Notre cœur bat de façon automatique à 21 jours de vie intra-utérine. Cet amas de cellules, un système automatique, est régulé par de la chimie, le système endocrinien, le système nerveux et la respiration. Le cœur n’est jamais à fréquence fixe. Il est toujours en train de varier pour informer notre organisme. A l’heure actuelle, nous avons des moyens informatiques pour étudier cette variation : la variabilité sinusale. C’est un marqueur de santé physique.
La cohérence cardiaque est une méthode où on travaille sur la respiration. Le cœur d’un petit enfant s’accélère à l’inspiration et ralentit à l’expiration. La cohérence cardiaque consiste à se poser, à ralentir la respiration jusqu’à 6 cycles par minute. Plus on est stressé, plus la fréquence respiratoire est rapide. Pour pratiquer la cohérence cardiaque, on prolonge l’expiration (30% d’inspiration et 70% d’expiration). On peut y ajouter des méthodes de visualisation.
Ce travail sur le corps va influencer notre psyché.
Parmi toutes les méthodes de relaxation qui existent, que conseillez-vous en priorité ?
L’activité physique est un des meilleurs régulateurs du stress. Il ne peut pas y avoir de santé physique et mentale sans activité physique. L’être humain est un être de mouvement. Nous avons été programmés pour marcher et courir 50 km par jour, nous sommes des cueilleurs chasseurs à l’origine.
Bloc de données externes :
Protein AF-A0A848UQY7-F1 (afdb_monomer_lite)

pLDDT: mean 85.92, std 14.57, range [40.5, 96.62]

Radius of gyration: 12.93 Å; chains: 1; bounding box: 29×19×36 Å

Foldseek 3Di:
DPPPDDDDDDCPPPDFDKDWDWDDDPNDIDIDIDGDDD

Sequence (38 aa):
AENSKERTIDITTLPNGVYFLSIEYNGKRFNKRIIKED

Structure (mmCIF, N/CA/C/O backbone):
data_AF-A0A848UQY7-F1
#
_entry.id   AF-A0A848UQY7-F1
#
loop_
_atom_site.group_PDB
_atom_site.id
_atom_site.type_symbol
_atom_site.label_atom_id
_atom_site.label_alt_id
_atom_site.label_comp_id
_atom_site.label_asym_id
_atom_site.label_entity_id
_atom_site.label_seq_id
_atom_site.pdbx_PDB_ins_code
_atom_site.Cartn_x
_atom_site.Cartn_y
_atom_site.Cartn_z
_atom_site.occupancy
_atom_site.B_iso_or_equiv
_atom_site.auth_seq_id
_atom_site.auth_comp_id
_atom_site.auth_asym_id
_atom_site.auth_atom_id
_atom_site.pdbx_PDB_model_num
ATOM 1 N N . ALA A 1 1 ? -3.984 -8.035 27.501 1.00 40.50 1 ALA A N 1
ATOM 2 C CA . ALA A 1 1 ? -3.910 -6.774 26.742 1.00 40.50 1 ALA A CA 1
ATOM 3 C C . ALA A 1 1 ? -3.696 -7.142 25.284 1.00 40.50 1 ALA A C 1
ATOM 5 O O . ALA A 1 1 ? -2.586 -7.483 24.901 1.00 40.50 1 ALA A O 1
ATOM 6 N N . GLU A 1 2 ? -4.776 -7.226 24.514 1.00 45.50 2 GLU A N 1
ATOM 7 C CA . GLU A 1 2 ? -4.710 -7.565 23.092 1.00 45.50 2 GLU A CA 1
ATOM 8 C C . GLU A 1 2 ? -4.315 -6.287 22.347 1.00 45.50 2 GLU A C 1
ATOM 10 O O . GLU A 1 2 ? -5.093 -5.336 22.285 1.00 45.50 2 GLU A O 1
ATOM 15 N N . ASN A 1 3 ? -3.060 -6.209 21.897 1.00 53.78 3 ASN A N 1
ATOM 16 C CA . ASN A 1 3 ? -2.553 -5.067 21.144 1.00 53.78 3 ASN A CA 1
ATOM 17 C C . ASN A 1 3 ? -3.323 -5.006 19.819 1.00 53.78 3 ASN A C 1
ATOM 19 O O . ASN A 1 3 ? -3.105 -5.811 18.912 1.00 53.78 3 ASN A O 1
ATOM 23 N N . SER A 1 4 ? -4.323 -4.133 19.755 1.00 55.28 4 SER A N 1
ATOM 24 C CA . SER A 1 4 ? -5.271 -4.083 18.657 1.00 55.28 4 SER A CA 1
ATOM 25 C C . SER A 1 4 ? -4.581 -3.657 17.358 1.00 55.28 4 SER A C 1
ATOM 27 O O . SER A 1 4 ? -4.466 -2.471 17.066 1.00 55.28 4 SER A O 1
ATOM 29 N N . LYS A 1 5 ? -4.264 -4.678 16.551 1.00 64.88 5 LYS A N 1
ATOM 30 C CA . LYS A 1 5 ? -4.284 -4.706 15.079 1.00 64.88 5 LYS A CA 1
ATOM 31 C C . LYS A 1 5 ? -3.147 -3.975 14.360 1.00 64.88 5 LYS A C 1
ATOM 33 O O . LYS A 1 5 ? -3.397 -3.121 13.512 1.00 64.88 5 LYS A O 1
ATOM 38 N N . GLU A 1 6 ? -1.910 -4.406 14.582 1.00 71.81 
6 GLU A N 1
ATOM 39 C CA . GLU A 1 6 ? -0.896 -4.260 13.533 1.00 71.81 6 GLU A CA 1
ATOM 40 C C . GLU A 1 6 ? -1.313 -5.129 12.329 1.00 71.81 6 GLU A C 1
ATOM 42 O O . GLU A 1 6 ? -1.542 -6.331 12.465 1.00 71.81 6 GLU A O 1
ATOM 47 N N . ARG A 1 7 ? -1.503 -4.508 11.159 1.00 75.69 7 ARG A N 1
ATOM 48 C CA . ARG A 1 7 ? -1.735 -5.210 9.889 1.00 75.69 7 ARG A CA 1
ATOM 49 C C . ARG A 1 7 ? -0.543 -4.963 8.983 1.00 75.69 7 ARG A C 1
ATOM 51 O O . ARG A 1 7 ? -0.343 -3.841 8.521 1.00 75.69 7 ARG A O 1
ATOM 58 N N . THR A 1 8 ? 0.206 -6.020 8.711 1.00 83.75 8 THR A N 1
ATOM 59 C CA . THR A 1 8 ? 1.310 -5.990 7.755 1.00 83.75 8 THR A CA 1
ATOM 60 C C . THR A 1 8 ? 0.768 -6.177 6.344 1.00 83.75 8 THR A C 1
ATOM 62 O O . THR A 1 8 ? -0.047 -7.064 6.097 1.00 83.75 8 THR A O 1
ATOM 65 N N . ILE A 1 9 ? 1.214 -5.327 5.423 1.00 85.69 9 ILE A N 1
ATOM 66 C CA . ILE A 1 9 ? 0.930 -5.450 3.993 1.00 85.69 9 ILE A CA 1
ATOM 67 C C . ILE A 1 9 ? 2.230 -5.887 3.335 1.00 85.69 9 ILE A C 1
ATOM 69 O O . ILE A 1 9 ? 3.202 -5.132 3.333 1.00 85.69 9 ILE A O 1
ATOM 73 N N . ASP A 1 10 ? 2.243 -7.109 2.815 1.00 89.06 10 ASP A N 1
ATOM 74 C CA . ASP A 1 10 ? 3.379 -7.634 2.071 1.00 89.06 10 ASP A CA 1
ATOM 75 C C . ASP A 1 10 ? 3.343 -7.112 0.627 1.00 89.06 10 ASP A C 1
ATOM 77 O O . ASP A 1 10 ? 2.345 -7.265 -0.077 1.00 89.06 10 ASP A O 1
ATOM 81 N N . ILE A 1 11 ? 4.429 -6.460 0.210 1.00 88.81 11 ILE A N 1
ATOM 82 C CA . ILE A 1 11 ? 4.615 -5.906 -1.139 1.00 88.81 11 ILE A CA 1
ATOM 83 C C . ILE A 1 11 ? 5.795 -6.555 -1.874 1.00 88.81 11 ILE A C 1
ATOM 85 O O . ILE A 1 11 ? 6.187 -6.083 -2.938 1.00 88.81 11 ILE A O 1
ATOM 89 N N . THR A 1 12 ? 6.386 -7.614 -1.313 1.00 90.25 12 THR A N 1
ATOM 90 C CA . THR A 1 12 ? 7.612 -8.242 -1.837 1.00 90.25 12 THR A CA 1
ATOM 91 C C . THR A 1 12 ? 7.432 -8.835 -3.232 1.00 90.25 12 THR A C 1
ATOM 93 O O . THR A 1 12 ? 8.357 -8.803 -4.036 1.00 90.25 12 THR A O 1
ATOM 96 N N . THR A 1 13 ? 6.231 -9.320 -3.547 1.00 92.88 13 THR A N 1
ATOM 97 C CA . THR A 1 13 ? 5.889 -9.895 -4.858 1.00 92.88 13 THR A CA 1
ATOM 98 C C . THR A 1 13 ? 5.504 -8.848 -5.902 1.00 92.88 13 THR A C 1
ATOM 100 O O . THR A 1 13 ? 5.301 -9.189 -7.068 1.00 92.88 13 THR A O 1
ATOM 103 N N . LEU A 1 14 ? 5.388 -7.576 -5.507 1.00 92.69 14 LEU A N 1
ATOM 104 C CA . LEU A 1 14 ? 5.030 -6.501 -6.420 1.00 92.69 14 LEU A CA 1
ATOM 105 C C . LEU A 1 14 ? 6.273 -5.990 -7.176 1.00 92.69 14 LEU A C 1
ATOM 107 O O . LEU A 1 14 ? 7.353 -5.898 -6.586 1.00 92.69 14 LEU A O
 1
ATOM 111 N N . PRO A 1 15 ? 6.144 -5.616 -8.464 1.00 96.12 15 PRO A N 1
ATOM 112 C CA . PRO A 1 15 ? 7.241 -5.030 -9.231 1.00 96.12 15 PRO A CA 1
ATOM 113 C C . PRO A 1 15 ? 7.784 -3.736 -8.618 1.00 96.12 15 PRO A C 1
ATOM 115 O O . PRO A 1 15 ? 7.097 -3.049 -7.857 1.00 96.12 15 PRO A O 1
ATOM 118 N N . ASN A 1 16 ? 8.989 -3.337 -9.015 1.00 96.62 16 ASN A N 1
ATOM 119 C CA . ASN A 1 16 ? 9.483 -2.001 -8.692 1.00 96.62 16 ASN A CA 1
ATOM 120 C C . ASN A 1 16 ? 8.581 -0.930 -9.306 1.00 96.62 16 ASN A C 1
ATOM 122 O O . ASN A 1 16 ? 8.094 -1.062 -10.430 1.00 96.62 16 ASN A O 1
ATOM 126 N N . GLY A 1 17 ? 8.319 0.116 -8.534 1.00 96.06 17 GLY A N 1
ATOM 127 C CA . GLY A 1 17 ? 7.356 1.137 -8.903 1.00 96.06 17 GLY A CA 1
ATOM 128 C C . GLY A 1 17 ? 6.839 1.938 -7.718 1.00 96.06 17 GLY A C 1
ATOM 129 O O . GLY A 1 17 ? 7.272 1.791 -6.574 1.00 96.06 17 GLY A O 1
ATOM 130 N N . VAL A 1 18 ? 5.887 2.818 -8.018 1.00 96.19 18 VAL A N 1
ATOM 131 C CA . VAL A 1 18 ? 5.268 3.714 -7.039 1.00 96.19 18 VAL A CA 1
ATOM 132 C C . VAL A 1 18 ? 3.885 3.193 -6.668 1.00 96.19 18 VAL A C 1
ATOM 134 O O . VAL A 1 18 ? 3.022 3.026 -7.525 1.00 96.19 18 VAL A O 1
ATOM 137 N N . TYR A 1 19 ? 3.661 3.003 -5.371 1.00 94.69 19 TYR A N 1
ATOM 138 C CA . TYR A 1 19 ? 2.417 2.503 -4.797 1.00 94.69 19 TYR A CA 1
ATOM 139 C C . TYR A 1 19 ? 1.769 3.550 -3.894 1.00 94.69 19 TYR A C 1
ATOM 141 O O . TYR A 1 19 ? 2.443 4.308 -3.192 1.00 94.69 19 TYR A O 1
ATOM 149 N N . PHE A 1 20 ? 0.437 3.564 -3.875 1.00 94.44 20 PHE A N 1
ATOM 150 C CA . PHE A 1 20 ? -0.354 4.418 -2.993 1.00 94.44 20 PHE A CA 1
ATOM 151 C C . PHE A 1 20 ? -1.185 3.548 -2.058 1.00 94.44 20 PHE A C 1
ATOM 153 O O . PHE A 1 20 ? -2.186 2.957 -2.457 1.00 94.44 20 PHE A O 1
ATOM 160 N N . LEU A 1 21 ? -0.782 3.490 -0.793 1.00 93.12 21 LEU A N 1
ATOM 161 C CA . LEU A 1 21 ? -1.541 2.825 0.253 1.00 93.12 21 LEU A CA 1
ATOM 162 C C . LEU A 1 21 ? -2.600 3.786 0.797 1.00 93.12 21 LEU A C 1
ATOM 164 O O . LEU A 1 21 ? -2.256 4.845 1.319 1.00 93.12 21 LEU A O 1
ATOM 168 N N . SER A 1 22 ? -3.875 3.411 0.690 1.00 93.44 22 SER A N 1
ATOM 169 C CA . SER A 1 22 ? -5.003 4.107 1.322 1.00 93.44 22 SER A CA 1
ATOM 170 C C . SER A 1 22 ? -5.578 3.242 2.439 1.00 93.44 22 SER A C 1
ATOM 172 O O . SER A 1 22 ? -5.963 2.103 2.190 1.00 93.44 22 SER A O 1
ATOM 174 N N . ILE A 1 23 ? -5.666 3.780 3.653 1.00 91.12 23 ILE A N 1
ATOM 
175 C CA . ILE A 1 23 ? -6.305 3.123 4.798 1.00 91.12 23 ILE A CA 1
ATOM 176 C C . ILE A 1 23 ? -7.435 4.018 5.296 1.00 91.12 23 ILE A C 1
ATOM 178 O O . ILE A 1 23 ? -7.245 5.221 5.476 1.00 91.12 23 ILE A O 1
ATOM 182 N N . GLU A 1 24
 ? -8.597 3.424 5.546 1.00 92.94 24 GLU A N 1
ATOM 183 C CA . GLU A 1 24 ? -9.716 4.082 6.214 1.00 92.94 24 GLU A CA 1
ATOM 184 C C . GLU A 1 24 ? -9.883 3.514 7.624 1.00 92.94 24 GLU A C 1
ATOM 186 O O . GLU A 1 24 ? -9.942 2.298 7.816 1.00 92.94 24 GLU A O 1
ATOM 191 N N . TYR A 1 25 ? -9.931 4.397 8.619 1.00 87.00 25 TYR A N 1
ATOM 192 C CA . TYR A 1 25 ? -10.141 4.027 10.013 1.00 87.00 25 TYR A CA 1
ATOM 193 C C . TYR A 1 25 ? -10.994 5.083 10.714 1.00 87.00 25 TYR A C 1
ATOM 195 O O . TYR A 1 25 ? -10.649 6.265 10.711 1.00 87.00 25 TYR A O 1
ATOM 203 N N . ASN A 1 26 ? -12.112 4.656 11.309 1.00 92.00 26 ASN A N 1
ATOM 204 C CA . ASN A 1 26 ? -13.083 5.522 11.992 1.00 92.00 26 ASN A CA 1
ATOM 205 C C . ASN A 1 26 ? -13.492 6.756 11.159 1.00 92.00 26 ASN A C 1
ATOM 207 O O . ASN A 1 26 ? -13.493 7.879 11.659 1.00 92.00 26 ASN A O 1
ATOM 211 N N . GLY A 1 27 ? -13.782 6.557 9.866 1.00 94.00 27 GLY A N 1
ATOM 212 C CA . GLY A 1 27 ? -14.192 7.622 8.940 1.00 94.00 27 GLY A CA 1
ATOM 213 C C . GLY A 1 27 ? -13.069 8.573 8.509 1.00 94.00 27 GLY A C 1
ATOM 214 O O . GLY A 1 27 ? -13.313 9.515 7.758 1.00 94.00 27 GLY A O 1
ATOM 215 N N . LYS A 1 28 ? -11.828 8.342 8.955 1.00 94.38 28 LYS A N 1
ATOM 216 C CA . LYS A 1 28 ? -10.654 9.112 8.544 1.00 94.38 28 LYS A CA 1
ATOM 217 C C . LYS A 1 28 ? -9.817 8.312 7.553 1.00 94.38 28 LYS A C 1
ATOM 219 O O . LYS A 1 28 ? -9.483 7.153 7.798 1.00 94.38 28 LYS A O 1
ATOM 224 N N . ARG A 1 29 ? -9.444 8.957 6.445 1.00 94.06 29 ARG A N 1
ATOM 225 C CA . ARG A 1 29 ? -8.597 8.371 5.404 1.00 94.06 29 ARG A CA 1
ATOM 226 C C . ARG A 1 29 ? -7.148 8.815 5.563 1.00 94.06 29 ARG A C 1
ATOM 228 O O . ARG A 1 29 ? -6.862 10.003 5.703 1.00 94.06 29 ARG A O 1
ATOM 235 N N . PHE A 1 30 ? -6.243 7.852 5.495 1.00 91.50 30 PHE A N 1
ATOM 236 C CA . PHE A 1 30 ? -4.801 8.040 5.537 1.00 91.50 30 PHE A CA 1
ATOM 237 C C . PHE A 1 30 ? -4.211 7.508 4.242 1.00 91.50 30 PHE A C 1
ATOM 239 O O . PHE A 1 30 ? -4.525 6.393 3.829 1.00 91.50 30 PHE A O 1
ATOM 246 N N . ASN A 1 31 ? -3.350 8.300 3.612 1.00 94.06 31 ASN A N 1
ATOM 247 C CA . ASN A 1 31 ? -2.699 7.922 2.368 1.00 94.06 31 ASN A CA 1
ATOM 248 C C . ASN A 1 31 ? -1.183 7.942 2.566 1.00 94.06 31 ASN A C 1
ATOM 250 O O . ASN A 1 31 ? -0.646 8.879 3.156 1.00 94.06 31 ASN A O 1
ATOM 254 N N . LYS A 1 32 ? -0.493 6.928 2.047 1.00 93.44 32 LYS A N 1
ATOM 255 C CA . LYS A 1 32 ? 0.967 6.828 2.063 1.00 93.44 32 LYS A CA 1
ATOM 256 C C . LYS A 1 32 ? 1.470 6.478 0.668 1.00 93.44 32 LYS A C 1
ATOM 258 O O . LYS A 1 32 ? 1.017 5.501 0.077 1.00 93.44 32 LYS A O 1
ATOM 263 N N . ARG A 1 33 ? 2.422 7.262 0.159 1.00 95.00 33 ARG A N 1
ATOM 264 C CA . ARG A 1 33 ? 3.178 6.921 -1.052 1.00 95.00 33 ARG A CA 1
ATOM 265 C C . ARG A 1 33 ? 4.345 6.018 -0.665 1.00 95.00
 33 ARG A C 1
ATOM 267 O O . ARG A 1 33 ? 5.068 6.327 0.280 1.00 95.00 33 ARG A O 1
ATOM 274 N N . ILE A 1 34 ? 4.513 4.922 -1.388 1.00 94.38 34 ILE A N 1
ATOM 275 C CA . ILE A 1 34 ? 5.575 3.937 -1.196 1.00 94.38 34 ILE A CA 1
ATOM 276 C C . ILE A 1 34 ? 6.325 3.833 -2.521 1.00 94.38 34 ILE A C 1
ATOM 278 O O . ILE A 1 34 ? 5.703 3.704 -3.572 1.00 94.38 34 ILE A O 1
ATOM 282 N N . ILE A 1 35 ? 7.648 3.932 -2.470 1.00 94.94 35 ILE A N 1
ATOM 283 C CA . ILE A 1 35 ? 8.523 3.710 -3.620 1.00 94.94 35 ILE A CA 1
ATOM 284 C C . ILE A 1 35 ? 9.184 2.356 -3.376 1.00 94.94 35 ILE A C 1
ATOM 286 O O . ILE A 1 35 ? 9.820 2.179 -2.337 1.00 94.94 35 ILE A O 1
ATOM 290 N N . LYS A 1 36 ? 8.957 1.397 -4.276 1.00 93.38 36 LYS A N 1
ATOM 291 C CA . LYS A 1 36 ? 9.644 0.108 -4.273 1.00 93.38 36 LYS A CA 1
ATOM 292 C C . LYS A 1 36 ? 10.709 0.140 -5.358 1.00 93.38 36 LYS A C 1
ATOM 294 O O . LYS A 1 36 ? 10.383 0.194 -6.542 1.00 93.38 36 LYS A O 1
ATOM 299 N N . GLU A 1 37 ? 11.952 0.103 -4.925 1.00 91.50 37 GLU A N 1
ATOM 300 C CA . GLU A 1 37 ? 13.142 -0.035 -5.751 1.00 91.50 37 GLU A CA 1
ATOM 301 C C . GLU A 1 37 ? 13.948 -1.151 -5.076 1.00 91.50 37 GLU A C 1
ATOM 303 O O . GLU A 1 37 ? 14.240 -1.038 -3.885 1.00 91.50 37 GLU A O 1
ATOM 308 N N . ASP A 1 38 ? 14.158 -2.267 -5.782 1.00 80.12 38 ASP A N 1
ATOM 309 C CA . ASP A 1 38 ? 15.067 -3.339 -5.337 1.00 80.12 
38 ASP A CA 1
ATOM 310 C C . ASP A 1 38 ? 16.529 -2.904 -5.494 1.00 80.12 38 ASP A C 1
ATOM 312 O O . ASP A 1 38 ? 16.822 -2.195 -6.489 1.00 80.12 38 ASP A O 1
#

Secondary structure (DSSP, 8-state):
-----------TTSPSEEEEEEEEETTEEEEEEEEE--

Il y a plus de 400 techniques et le danger est de papillonner. En clown, nous avons une expression : « quand tu as un sillon, tu le creuses jusqu’au bout. »
En méthode de prévention, mon conseil est d’utiliser ce qui vous fait du bien, un outil qui vous convient et qui est portatif (que l’on peut emmener partout) : yoga, méditation transcendantale, iridologie, EFT…L’idée est de persévérer…Il est toujours intéressant de se rapporter à un vécu émotionnel et corporel.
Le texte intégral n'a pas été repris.